▶ **Source data**:
'''

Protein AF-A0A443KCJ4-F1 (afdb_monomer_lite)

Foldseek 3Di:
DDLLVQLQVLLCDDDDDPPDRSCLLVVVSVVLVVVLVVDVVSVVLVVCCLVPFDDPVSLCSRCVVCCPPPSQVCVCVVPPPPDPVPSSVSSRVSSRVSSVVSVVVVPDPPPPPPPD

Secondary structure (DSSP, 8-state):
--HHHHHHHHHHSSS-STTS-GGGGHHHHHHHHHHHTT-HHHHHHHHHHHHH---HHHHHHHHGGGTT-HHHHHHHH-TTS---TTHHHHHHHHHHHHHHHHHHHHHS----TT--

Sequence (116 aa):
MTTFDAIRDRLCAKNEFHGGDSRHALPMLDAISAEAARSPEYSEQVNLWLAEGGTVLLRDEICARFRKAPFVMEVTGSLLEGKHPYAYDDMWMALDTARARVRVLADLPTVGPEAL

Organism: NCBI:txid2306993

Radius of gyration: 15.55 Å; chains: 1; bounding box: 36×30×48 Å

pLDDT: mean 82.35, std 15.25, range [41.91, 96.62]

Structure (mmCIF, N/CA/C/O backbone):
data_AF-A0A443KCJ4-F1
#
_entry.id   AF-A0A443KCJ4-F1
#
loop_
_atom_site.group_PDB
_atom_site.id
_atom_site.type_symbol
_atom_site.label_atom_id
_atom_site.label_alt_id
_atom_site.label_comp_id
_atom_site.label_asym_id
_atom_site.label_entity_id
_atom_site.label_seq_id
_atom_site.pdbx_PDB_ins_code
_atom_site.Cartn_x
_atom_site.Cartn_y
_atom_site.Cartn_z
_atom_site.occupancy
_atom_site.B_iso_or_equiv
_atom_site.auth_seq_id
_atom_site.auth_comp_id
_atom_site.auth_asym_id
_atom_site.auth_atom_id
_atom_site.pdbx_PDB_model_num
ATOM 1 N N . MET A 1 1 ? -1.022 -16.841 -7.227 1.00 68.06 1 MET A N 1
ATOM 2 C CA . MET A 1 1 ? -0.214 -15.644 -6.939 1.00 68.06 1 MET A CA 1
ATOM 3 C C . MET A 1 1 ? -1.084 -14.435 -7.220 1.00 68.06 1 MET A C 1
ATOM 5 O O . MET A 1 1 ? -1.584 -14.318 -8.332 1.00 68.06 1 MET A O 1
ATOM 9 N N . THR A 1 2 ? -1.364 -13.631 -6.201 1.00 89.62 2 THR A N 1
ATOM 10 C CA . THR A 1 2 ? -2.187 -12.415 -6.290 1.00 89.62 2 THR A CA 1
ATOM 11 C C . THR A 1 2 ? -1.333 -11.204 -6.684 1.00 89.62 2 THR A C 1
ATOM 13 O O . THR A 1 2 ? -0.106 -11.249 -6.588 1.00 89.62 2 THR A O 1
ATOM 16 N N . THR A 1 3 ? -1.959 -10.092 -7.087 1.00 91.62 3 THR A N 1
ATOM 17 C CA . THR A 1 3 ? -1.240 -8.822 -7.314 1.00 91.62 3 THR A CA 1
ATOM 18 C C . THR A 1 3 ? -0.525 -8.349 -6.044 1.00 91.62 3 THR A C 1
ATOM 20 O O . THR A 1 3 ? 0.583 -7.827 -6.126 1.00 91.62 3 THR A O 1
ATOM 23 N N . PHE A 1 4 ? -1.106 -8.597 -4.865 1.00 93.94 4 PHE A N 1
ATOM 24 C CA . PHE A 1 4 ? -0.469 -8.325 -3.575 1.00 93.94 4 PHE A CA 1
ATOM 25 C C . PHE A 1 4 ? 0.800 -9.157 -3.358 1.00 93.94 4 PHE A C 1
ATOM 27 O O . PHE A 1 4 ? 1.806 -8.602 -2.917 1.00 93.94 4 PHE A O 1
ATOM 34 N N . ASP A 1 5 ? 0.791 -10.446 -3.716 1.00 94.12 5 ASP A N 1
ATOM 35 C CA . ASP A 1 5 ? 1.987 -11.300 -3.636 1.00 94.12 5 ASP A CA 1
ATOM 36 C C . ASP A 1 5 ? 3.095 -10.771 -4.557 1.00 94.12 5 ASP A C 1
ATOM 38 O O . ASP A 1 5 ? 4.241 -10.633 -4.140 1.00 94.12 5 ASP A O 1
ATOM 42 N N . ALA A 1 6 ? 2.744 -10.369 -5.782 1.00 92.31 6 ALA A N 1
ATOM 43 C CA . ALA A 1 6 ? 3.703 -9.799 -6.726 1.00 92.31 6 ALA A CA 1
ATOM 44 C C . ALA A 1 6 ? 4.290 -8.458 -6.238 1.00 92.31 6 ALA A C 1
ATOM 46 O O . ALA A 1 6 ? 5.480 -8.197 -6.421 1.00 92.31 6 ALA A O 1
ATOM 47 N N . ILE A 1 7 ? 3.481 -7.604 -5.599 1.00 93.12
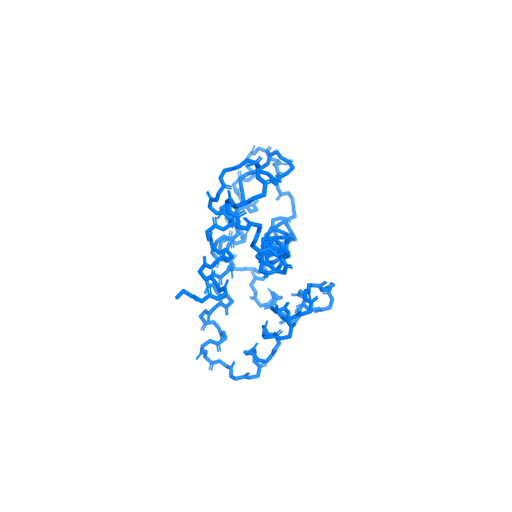 7 ILE A N 1
ATOM 48 C CA . ILE A 1 7 ? 3.953 -6.353 -4.981 1.00 93.12 7 ILE A CA 1
ATOM 49 C C . ILE A 1 7 ? 4.885 -6.663 -3.806 1.00 93.12 7 ILE A C 1
ATOM 51 O O . ILE A 1 7 ? 5.959 -6.070 -3.707 1.00 93.12 7 ILE A O 1
ATOM 55 N N . ARG A 1 8 ? 4.514 -7.616 -2.944 1.00 94.56 8 ARG A N 1
ATOM 56 C CA . ARG A 1 8 ? 5.346 -8.081 -1.827 1.00 94.56 8 ARG A CA 1
ATOM 57 C C . ARG A 1 8 ? 6.708 -8.570 -2.318 1.00 94.56 8 ARG A C 1
ATOM 59 O O . ARG A 1 8 ? 7.728 -8.142 -1.783 1.00 94.56 8 ARG A O 1
ATOM 66 N N . ASP A 1 9 ? 6.738 -9.389 -3.365 1.00 92.06 9 ASP A N 1
ATOM 67 C CA . ASP A 1 9 ? 7.983 -9.873 -3.966 1.00 92.06 9 ASP A CA 1
ATOM 68 C C . ASP A 1 9 ? 8.860 -8.716 -4.458 1.00 92.06 9 ASP A C 1
ATOM 70 O O . ASP A 1 9 ? 10.075 -8.716 -4.246 1.00 92.06 9 ASP A O 1
ATOM 74 N N . ARG A 1 10 ? 8.255 -7.680 -5.054 1.00 90.00 10 ARG A N 1
ATOM 75 C CA . ARG A 1 10 ? 8.980 -6.479 -5.496 1.00 90.00 10 ARG A CA 1
ATOM 76 C C . ARG A 1 10 ? 9.534 -5.651 -4.345 1.00 90.00 10 ARG A C 1
ATOM 78 O O . ARG A 1 10 ? 10.641 -5.141 -4.478 1.00 90.00 10 ARG A O 1
ATOM 85 N N . LEU A 1 11 ? 8.815 -5.537 -3.232 1.00 90.38 11 LEU A N 1
ATOM 86 C CA . LEU A 1 11 ? 9.310 -4.864 -2.026 1.00 90.38 11 LEU A CA 1
ATOM 87 C C . LEU A 1 11 ? 10.465 -5.634 -1.368 1.00 90.38 11 LEU A C 1
ATOM 89 O O . LEU A 1 11 ? 11.343 -5.015 -0.765 1.00 90.38 11 LEU A O 1
ATOM 93 N N . CYS A 1 12 ? 10.467 -6.966 -1.481 1.00 89.44 12 CYS A N 1
ATOM 94 C CA . CYS A 1 12 ? 11.506 -7.851 -0.953 1.00 89.44 12 CYS A CA 1
ATOM 95 C C . CYS A 1 12 ? 12.740 -7.978 -1.862 1.00 89.44 12 CYS A C 1
ATOM 97 O O . CYS A 1 12 ? 13.819 -8.331 -1.376 1.00 89.44 12 CYS A O 1
ATOM 99 N N . ALA A 1 13 ? 12.613 -7.711 -3.164 1.00 85.19 13 ALA A N 1
ATOM 100 C CA . ALA A 1 13 ? 13.735 -7.728 -4.095 1.00 85.19 13 ALA A CA 1
ATOM 101 C C . ALA A 1 13 ? 14.743 -6.611 -3.744 1.00 85.19 13 ALA A C 1
ATOM 103 O O . ALA A 1 13 ? 14.415 -5.427 -3.760 1.00 85.19 13 ALA A O 1
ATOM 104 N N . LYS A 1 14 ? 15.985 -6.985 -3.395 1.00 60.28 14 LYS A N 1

'''

▶ **Work required**:
Nothing outside the span should appear: transcribe the lines from the one containing "ATOM 101 C C" through the last line of the records.

▶ **Task result**:
ATOM 101 C C . ALA A 1 13 ? 14.743 -6.611 -3.744 1.00 85.19 13 ALA A C 1
ATOM 103 O O . ALA A 1 13 ? 14.415 -5.427 -3.760 1.00 85.19 13 ALA A O 1
ATOM 104 N N . LYS A 1 14 ? 15.985 -6.985 -3.395 1.00 60.28 14 LYS A N 1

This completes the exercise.